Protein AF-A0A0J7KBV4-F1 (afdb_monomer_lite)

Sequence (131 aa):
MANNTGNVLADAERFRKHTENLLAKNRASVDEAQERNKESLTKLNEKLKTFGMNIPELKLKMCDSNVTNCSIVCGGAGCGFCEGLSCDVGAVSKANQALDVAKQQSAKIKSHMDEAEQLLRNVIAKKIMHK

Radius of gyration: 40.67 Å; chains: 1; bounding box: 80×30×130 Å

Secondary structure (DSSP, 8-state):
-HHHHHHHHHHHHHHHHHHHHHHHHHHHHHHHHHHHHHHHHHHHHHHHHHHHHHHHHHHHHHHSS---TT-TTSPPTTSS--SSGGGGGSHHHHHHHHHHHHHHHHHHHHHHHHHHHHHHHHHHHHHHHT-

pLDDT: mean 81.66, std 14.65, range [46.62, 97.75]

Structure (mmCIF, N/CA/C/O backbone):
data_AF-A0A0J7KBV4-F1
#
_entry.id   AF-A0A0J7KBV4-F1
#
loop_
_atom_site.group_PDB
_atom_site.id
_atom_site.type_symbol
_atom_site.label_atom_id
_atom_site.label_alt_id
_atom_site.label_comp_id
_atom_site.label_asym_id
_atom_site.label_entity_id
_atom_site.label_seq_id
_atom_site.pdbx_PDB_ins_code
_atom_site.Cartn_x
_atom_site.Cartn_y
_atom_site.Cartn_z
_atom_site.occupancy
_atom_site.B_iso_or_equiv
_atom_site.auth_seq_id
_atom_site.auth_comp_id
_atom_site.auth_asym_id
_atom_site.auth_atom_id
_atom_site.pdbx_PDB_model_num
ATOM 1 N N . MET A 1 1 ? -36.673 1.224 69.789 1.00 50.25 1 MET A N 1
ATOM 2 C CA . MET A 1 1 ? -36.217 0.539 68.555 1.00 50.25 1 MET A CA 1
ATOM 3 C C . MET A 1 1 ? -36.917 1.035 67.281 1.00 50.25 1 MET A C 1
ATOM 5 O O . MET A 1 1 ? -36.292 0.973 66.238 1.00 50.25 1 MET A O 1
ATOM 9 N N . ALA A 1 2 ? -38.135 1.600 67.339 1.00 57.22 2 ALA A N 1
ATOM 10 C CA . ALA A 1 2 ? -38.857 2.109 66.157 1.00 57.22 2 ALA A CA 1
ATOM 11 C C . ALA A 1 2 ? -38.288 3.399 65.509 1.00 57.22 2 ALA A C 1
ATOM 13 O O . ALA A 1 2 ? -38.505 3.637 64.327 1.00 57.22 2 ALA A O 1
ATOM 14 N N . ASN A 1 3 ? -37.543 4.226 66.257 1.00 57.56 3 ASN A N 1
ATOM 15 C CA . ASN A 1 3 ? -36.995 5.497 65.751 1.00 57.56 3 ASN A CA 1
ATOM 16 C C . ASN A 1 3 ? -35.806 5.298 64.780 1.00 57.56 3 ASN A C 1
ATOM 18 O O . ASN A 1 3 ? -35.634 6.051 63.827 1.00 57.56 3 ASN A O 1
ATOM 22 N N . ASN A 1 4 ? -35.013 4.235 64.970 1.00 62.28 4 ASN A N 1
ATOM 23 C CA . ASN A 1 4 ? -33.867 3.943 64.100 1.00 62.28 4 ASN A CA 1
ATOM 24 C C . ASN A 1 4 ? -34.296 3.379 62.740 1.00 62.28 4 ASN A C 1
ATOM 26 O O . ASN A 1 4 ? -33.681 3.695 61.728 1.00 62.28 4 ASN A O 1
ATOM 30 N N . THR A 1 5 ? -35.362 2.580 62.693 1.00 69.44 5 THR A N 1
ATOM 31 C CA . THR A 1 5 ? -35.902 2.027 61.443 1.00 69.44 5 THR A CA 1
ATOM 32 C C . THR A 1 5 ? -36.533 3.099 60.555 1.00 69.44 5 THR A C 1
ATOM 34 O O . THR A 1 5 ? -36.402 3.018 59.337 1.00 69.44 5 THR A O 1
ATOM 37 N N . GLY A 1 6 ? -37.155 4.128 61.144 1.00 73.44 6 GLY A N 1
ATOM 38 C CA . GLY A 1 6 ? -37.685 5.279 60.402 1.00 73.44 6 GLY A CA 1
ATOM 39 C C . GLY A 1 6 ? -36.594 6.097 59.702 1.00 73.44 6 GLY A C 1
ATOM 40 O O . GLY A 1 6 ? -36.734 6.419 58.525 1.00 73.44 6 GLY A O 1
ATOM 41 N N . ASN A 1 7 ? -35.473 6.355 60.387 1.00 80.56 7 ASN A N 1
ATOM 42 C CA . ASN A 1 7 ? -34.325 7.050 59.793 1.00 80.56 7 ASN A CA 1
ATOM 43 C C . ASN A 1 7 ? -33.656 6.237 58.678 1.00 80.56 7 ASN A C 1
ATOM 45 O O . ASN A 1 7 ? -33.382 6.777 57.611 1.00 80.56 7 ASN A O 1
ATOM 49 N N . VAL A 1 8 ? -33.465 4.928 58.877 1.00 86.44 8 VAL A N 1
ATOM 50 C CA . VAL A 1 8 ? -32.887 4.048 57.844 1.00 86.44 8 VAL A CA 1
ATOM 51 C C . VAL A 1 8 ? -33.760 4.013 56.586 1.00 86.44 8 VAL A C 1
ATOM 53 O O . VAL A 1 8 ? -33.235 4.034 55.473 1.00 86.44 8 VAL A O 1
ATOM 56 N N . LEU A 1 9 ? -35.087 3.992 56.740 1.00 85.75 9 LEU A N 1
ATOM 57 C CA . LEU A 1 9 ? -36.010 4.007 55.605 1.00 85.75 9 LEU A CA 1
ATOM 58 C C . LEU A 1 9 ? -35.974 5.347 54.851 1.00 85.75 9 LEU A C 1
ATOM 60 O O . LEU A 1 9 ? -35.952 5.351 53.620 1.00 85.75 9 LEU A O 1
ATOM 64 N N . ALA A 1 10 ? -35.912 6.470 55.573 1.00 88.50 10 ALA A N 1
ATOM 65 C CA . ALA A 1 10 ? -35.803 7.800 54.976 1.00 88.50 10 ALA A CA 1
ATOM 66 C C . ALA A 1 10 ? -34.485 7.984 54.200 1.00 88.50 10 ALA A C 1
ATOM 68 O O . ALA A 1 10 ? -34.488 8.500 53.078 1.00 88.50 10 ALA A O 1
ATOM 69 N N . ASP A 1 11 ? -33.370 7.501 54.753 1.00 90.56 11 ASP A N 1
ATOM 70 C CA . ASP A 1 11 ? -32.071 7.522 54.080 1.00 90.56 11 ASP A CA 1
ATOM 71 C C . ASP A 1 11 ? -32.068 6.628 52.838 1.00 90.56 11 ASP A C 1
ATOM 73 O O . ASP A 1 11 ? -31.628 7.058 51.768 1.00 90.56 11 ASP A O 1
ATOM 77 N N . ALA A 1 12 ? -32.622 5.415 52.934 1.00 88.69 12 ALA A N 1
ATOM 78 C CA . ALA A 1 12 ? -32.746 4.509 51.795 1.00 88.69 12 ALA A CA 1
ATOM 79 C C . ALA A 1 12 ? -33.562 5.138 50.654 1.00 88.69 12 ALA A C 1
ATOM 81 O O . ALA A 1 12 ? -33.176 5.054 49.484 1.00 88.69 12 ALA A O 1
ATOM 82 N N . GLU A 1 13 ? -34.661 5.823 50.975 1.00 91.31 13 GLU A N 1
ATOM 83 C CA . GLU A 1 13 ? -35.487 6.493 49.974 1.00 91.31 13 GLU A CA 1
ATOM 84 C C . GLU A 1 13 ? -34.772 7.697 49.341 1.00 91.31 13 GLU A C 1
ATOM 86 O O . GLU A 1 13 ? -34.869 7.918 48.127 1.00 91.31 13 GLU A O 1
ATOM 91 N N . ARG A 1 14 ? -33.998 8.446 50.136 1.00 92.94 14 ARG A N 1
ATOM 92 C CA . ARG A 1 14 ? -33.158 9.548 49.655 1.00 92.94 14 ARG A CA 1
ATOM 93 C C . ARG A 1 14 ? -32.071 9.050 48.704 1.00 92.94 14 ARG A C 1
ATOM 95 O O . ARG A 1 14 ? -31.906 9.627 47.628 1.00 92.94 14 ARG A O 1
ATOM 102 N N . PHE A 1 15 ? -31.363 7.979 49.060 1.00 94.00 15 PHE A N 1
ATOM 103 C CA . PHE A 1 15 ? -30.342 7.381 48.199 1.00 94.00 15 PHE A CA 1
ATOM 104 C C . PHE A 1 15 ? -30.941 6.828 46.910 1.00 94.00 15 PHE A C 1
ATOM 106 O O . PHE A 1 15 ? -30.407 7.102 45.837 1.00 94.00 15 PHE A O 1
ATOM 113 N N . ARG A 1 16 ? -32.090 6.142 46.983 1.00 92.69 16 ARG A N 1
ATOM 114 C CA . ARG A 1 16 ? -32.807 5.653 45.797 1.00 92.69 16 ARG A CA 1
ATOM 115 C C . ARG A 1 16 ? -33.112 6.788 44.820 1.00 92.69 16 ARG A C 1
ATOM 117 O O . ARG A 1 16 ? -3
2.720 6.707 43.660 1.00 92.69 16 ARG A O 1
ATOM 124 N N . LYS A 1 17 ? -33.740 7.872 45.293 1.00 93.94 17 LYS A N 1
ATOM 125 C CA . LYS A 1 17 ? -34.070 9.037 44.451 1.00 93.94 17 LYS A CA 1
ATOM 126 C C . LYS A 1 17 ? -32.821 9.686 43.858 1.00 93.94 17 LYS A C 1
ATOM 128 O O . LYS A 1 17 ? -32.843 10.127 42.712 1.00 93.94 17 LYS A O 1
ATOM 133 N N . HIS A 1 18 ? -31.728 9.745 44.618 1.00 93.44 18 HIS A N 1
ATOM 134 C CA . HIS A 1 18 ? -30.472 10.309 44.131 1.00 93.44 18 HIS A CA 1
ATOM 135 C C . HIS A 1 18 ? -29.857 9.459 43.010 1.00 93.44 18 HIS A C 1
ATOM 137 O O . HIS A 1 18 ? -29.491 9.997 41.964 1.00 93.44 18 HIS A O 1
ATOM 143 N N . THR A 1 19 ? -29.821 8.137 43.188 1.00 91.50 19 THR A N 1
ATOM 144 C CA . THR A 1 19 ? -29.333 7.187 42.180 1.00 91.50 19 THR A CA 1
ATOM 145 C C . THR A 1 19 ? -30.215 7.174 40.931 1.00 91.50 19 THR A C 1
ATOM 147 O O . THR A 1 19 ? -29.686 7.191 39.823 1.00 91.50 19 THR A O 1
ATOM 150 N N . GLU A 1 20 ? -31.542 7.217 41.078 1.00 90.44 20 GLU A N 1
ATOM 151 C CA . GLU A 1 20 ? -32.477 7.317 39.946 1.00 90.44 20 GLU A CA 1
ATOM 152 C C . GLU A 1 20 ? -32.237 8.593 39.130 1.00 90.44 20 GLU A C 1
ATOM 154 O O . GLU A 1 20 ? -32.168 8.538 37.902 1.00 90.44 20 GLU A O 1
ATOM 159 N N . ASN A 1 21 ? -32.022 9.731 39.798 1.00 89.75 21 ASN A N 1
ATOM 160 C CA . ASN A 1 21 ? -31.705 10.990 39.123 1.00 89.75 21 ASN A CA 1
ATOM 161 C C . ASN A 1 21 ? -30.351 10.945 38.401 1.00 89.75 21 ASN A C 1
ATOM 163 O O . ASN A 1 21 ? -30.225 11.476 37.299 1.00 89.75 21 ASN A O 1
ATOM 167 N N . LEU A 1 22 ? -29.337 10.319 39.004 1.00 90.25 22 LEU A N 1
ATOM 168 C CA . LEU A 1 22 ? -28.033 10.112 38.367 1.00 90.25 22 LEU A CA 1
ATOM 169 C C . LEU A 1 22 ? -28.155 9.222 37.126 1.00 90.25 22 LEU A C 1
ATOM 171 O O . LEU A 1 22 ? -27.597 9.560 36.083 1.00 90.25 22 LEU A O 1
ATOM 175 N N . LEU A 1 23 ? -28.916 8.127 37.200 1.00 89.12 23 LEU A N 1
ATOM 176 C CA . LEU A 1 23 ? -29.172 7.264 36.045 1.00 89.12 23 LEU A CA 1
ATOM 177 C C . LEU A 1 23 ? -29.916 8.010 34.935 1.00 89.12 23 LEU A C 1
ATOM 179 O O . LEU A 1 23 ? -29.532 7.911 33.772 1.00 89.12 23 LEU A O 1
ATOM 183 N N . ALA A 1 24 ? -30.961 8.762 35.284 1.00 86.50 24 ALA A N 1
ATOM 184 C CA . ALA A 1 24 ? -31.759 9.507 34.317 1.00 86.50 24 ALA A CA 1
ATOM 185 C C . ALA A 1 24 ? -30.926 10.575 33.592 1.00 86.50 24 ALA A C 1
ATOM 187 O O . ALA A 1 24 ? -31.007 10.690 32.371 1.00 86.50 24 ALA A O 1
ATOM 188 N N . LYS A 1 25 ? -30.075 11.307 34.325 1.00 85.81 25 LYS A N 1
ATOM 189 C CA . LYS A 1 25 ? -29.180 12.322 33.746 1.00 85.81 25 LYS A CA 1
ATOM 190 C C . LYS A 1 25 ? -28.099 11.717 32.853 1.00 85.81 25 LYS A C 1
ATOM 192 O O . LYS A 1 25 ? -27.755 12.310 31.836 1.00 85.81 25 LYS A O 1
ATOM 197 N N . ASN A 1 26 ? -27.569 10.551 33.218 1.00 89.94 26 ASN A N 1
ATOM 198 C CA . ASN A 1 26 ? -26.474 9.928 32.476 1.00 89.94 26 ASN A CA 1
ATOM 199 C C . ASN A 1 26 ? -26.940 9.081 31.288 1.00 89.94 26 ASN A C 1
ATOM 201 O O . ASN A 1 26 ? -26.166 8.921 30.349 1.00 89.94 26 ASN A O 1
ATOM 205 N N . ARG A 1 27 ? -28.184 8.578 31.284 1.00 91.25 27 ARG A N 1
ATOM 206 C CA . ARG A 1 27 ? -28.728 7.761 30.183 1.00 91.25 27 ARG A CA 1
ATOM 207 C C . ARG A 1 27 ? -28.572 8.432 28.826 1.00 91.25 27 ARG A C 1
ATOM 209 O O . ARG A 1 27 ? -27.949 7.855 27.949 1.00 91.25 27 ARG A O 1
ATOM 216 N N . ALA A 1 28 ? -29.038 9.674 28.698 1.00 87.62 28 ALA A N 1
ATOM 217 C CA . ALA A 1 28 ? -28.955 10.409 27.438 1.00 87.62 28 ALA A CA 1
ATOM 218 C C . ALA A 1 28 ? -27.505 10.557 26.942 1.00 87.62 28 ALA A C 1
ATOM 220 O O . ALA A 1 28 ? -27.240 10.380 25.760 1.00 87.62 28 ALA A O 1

TASK GOAL: Of all the entries above, repeat only the lines from the line that has "ATOM 58 C C" to the line that has "ATOM 69 N N", both lines included, exactly.

WRITTEN SOLUTION:
ATOM 58 C C . LEU A 1 9 ? -35.974 5.347 54.851 1.00 85.75 9 LEU A C 1
ATOM 60 O O . LEU A 1 9 ? -35.952 5.351 53.620 1.00 85.75 9 LEU A O 1
ATOM 64 N N . ALA A 1 10 ? -35.912 6.470 55.573 1.00 88.50 10 ALA A N 1
ATOM 65 C CA . ALA A 1 10 ? -35.803 7.800 54.976 1.00 88.50 10 ALA A CA 1
ATOM 66 C C . ALA A 1 10 ? -34.485 7.984 54.200 1.00 88.50 10 ALA A C 1
ATOM 68 O O . ALA A 1 10 ? -34.488 8.500 53.078 1.00 88.50 10 ALA A O 1
ATOM 69 N N . ASP A 1 11 ? -33.370 7.501 54.753 1.00 90.56 11 ASP A N 1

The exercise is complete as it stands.